The charming town is well-known for its National Quilt Museum, the biggest in the world, as well as for huge quilting events that attract competitors and visitors from all over. But it’s not just about quilts: Paducah’s Lower Town Arts District is a magnet for artists, who have bought homes in the area and converted them into galleries, where they produce and sell exquisite artwork and handmade crafts. The whole town has a lovely laid-back vibe, gorgeous homes and a wonderful history. I loved spending time there.
Not far from Paducah, in Owensboro, you’ll find a different type of culture at the International Bluegrass Music Museum.
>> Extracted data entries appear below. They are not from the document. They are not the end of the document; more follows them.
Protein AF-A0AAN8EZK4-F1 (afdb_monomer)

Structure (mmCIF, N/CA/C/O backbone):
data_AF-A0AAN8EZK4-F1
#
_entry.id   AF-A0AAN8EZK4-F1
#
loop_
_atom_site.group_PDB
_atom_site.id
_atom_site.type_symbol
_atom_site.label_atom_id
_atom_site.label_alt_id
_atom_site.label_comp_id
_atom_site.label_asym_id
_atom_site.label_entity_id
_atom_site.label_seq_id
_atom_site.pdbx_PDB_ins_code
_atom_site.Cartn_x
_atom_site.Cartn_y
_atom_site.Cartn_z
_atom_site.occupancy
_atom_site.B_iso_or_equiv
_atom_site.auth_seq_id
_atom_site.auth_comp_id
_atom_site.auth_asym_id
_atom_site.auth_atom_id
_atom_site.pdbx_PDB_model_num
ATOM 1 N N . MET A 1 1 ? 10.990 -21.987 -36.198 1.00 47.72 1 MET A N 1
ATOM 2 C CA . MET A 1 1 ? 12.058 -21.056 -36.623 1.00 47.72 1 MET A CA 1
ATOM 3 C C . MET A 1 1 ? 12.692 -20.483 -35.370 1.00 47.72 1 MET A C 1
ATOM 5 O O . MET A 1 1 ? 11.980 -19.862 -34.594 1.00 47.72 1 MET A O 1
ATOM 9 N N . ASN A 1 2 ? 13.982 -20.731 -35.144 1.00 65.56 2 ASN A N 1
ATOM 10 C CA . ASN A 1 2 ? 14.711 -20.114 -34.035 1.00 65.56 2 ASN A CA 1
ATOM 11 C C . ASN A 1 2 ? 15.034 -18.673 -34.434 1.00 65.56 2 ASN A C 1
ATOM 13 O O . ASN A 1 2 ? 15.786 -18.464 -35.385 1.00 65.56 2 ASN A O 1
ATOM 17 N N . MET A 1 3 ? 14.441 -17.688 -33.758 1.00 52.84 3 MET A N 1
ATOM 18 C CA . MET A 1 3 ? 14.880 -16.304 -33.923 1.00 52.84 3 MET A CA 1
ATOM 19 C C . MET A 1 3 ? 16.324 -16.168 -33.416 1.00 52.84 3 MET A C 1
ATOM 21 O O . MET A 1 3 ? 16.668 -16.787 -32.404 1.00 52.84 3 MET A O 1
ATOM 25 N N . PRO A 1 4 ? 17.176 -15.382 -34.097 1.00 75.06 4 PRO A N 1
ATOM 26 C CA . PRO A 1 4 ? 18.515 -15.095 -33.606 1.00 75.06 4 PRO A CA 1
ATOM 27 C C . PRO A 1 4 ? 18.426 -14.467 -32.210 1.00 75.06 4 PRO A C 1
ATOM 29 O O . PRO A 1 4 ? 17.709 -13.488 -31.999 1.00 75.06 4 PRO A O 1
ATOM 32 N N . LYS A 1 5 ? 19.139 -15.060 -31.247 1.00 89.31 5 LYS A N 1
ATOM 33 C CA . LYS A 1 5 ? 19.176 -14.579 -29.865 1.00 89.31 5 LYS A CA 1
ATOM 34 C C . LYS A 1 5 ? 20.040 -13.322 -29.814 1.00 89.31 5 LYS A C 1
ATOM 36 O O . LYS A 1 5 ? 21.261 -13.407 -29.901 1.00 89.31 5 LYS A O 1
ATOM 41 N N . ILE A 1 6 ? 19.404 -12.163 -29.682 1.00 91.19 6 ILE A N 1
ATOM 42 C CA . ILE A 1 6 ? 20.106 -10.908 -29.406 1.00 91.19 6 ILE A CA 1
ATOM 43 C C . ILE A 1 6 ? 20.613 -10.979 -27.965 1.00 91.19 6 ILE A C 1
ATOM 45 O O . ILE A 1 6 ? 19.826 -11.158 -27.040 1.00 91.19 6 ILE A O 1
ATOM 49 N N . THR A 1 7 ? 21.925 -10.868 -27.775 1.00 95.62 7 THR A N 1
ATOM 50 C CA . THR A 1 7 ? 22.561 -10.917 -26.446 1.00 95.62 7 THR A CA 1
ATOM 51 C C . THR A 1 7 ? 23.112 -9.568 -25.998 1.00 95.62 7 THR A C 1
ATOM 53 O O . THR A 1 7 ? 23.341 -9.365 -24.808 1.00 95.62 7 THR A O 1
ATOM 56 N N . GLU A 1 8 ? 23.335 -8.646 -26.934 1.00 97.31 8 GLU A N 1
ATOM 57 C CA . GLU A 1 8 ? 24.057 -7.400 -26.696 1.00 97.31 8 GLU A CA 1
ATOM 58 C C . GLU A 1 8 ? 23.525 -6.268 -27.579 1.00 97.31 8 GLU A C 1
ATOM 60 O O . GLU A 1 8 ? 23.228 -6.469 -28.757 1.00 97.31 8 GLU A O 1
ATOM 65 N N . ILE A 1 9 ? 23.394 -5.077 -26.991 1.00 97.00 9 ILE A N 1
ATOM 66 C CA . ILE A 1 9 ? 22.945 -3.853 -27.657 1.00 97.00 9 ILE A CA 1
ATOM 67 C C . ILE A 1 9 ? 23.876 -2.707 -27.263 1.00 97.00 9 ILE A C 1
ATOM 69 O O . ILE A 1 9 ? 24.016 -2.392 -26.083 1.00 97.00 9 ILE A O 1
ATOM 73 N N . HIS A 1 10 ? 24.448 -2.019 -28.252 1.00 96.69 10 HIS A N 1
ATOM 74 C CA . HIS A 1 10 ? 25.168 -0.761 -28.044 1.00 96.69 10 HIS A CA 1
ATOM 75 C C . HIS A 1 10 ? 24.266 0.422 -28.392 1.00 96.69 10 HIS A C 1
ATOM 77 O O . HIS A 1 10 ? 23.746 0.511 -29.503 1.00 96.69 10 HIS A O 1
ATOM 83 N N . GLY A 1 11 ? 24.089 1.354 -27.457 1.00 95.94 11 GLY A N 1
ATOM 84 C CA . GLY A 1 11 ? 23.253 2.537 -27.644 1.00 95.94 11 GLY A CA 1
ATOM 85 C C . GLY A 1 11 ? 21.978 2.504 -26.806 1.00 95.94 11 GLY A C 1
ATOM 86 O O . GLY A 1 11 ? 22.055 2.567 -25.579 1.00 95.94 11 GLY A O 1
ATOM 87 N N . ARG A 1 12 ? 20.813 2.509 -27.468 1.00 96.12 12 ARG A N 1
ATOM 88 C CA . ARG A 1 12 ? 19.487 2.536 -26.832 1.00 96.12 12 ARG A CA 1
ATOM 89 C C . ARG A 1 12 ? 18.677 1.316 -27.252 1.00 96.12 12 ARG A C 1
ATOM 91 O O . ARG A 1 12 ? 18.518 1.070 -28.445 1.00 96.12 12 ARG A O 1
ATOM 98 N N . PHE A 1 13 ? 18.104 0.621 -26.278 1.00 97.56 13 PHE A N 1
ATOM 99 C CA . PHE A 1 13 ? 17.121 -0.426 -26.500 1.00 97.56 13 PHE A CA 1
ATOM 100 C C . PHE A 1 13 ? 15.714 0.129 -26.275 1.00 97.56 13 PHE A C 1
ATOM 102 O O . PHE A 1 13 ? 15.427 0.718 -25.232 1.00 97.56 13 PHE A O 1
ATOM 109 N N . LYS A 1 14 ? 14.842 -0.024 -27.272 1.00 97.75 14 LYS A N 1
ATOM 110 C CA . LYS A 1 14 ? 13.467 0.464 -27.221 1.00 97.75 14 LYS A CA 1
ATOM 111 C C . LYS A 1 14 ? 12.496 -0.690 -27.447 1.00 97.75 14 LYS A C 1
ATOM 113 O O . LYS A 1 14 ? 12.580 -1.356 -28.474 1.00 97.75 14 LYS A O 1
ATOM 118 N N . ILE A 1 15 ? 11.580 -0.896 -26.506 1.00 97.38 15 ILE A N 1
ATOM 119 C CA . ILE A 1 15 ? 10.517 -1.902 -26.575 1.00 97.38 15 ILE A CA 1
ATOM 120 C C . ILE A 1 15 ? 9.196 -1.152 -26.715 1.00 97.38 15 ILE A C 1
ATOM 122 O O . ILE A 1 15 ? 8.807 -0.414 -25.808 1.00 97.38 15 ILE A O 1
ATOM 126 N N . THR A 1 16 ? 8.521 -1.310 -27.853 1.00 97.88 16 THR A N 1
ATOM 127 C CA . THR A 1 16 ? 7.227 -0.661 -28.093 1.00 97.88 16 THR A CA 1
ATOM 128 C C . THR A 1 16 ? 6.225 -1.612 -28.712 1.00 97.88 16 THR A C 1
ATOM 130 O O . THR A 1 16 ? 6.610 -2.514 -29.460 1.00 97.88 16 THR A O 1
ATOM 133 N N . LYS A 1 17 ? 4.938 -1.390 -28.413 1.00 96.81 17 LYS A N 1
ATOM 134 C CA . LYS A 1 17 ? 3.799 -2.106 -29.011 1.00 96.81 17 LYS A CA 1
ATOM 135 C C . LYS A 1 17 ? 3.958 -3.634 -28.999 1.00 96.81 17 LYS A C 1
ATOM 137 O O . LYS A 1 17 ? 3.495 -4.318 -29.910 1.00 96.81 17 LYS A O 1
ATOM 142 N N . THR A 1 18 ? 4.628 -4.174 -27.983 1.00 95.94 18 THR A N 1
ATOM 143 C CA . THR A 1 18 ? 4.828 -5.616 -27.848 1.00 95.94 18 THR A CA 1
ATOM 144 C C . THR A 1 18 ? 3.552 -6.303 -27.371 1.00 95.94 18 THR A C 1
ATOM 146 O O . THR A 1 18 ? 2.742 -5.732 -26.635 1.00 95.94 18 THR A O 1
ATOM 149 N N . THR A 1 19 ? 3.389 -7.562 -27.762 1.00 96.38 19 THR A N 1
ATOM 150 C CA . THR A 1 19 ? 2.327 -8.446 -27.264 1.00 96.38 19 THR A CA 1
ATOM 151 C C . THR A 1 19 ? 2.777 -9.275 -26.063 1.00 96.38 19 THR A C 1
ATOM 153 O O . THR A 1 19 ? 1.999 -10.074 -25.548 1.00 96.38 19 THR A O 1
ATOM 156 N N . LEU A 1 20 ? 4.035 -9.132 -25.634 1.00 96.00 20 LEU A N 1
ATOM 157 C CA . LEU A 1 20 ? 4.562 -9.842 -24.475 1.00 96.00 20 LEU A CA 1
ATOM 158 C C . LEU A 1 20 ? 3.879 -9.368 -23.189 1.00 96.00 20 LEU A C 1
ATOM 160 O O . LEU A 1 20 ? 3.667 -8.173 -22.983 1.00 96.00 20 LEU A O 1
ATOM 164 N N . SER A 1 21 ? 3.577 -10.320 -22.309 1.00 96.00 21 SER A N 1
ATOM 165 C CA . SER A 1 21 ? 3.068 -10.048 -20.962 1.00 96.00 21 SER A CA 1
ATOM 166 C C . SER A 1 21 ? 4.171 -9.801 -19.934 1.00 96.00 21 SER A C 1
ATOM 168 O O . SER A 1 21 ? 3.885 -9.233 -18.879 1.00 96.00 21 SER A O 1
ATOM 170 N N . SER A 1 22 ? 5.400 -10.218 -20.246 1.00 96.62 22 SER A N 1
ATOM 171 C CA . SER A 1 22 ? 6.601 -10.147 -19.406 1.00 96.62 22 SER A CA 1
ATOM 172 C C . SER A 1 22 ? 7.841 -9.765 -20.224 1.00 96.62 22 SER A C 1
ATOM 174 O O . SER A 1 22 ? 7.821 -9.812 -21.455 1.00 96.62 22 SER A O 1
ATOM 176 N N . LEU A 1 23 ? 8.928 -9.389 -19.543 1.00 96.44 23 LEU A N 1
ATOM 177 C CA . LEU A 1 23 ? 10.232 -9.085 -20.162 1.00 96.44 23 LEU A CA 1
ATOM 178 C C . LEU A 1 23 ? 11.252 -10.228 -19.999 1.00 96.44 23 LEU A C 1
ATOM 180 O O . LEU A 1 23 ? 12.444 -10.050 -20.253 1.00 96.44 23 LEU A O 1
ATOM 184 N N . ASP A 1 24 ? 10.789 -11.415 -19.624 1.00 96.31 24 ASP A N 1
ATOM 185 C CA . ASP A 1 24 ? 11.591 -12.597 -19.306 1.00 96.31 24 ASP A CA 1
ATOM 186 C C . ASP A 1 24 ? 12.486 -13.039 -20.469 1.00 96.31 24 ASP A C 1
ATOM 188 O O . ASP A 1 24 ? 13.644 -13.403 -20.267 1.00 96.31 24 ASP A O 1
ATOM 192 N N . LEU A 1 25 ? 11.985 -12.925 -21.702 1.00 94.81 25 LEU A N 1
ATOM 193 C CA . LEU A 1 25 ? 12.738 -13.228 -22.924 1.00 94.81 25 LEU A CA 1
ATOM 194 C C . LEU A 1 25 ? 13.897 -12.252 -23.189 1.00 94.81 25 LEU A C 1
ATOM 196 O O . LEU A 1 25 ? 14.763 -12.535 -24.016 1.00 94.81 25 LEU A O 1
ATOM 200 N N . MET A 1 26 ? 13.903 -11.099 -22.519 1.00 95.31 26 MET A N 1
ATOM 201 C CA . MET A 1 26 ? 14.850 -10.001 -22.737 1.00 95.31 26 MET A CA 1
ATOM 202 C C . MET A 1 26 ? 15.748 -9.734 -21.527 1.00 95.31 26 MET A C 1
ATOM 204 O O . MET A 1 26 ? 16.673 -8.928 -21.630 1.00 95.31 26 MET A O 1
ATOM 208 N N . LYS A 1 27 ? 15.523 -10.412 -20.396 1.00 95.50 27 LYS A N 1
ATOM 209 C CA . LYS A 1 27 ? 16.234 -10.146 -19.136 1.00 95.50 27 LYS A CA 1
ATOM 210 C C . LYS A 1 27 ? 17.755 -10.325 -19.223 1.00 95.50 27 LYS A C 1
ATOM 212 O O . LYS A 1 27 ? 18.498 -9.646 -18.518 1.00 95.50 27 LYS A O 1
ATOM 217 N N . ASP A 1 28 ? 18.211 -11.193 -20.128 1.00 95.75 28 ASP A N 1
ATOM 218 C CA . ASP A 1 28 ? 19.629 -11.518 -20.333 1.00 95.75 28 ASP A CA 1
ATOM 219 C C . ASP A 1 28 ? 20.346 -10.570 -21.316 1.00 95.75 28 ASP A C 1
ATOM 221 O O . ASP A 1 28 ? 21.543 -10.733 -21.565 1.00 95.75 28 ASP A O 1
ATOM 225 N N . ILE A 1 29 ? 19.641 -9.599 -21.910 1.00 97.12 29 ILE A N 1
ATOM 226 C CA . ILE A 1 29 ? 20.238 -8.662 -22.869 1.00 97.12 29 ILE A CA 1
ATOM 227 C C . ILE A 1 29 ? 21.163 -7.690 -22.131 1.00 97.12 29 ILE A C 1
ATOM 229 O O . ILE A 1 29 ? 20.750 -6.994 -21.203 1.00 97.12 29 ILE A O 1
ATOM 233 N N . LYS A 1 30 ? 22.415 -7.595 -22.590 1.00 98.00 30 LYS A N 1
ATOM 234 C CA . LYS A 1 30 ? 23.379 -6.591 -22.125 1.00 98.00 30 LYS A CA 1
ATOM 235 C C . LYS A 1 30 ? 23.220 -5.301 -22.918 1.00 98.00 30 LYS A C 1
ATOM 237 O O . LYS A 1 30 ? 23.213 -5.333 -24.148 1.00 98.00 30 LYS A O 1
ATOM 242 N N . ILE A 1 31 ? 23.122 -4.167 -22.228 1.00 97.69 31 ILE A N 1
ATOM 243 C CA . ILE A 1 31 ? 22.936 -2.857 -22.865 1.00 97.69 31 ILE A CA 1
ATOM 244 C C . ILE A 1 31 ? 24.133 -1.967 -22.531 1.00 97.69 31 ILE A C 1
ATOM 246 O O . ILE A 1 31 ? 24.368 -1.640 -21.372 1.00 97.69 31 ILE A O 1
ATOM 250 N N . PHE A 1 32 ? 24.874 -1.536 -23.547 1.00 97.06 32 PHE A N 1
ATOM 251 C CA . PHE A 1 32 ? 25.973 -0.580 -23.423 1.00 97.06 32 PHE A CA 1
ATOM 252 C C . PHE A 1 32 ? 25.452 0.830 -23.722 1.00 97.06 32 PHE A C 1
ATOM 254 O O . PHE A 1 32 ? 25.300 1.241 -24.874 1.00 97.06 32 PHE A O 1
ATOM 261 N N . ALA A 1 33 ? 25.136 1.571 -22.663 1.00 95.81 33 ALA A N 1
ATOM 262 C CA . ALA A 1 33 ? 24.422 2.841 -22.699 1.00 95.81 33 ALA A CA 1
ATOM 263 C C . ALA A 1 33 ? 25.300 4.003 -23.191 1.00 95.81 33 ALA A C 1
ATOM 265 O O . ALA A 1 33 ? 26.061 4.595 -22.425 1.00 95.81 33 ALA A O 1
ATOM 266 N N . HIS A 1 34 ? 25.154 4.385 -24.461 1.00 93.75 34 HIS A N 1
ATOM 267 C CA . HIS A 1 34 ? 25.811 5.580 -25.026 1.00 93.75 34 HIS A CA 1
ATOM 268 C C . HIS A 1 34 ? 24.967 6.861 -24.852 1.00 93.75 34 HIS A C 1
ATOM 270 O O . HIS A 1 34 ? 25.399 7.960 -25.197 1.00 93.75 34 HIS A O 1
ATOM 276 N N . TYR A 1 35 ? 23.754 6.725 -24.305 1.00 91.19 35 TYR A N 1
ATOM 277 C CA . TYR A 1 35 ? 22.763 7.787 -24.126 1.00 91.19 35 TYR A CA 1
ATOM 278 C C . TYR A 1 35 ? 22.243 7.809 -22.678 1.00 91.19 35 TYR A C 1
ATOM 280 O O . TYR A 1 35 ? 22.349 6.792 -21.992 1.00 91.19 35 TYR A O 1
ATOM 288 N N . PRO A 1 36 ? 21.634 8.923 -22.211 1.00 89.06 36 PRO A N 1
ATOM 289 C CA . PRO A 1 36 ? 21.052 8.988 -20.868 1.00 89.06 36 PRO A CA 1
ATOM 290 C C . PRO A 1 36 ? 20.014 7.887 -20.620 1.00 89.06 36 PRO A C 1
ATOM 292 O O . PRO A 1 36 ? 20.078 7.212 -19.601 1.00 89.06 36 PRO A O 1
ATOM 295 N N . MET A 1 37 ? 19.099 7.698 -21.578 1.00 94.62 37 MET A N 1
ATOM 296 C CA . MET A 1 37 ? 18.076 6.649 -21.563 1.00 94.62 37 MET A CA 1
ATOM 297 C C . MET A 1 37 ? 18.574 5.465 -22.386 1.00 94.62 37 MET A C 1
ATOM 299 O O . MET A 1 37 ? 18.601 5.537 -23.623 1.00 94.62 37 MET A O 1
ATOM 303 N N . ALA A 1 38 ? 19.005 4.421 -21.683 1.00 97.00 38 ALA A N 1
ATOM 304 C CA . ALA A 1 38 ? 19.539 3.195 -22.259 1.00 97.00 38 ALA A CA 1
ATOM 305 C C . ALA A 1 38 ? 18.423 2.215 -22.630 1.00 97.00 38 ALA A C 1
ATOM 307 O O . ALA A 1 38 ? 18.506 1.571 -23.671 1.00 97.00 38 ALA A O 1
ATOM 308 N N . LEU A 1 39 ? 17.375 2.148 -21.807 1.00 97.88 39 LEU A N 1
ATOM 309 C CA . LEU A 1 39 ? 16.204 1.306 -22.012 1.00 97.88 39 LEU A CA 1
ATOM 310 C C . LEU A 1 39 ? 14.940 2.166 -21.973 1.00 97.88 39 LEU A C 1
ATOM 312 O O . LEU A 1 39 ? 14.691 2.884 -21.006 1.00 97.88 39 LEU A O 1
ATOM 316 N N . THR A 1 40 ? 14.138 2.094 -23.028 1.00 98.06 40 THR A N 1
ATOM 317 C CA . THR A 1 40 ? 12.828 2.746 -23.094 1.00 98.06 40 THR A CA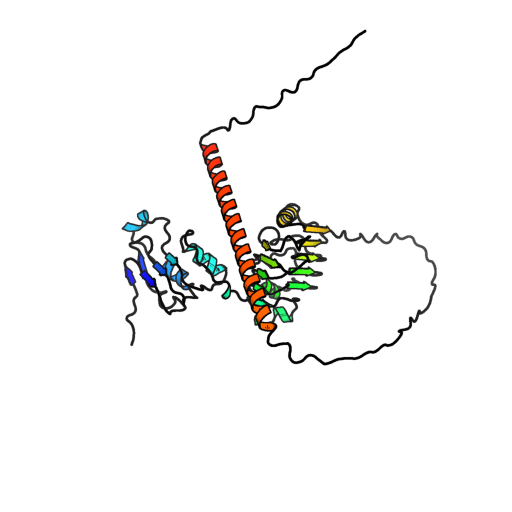 1
ATOM 318 C C . THR A 1 40 ? 11.771 1.701 -23.396 1.00 98.06 40 THR A C 1
ATOM 320 O O . THR A 1 40 ? 11.860 1.003 -24.404 1.00 98.06 40 THR A O 1
ATOM 323 N N . ILE A 1 41 ? 10.774 1.596 -22.527 1.00 97.81 41 ILE A N 1
ATOM 324 C CA . ILE A 1 41 ? 9.638 0.694 -22.688 1.00 97.81 41 ILE A CA 1
ATOM 325 C C . ILE A 1 41 ? 8.405 1.576 -22.742 1.00 97.81 41 ILE A C 1
ATOM 327 O O . ILE A 1 41 ? 8.105 2.271 -21.770 1.00 97.81 41 ILE A O 1
ATOM 331 N N . GLU A 1 42 ? 7.732 1.605 -23.887 1.00 97.38 42 GLU A N 1
ATOM 332 C CA . GLU A 1 42 ? 6.574 2.474 -24.080 1.00 97.38 42 GLU A CA 1
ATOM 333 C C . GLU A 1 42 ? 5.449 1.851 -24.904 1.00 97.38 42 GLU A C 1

The museum is the only one of its kind in the world and is packed with artifacts related to the international history of bluegrass. Unfortunately, my timing was bad, and I missed experiencing ROMP Festival, the four-day celebration of the “roots and branches of bluegrass” that’s held here every year. I did get to speak with some loyal attendees of the festival, however, and I will definitely plan another trip during ROMP Festival next year.
What I did time right was the next stop, which took me to the wonderful world of the Woodford Reserve Distillery in Versailles, set amid the gorgeous horse farms that make Kentucky famous. The distillery offers several daily tours, and the one that I took was one of the finest I’ve ever taken. The guide was so knowledgeable about both the science and history of making bourbon that the tour flew by. By the time it came to sample the Woodford bourbons in the tasting room, I felt like I was an expert.
The culture in Kentucky has so many elements that it really doesn’t matter what type of holiday you are looking for; everything and anything can be found here in the “Bluegrass State.”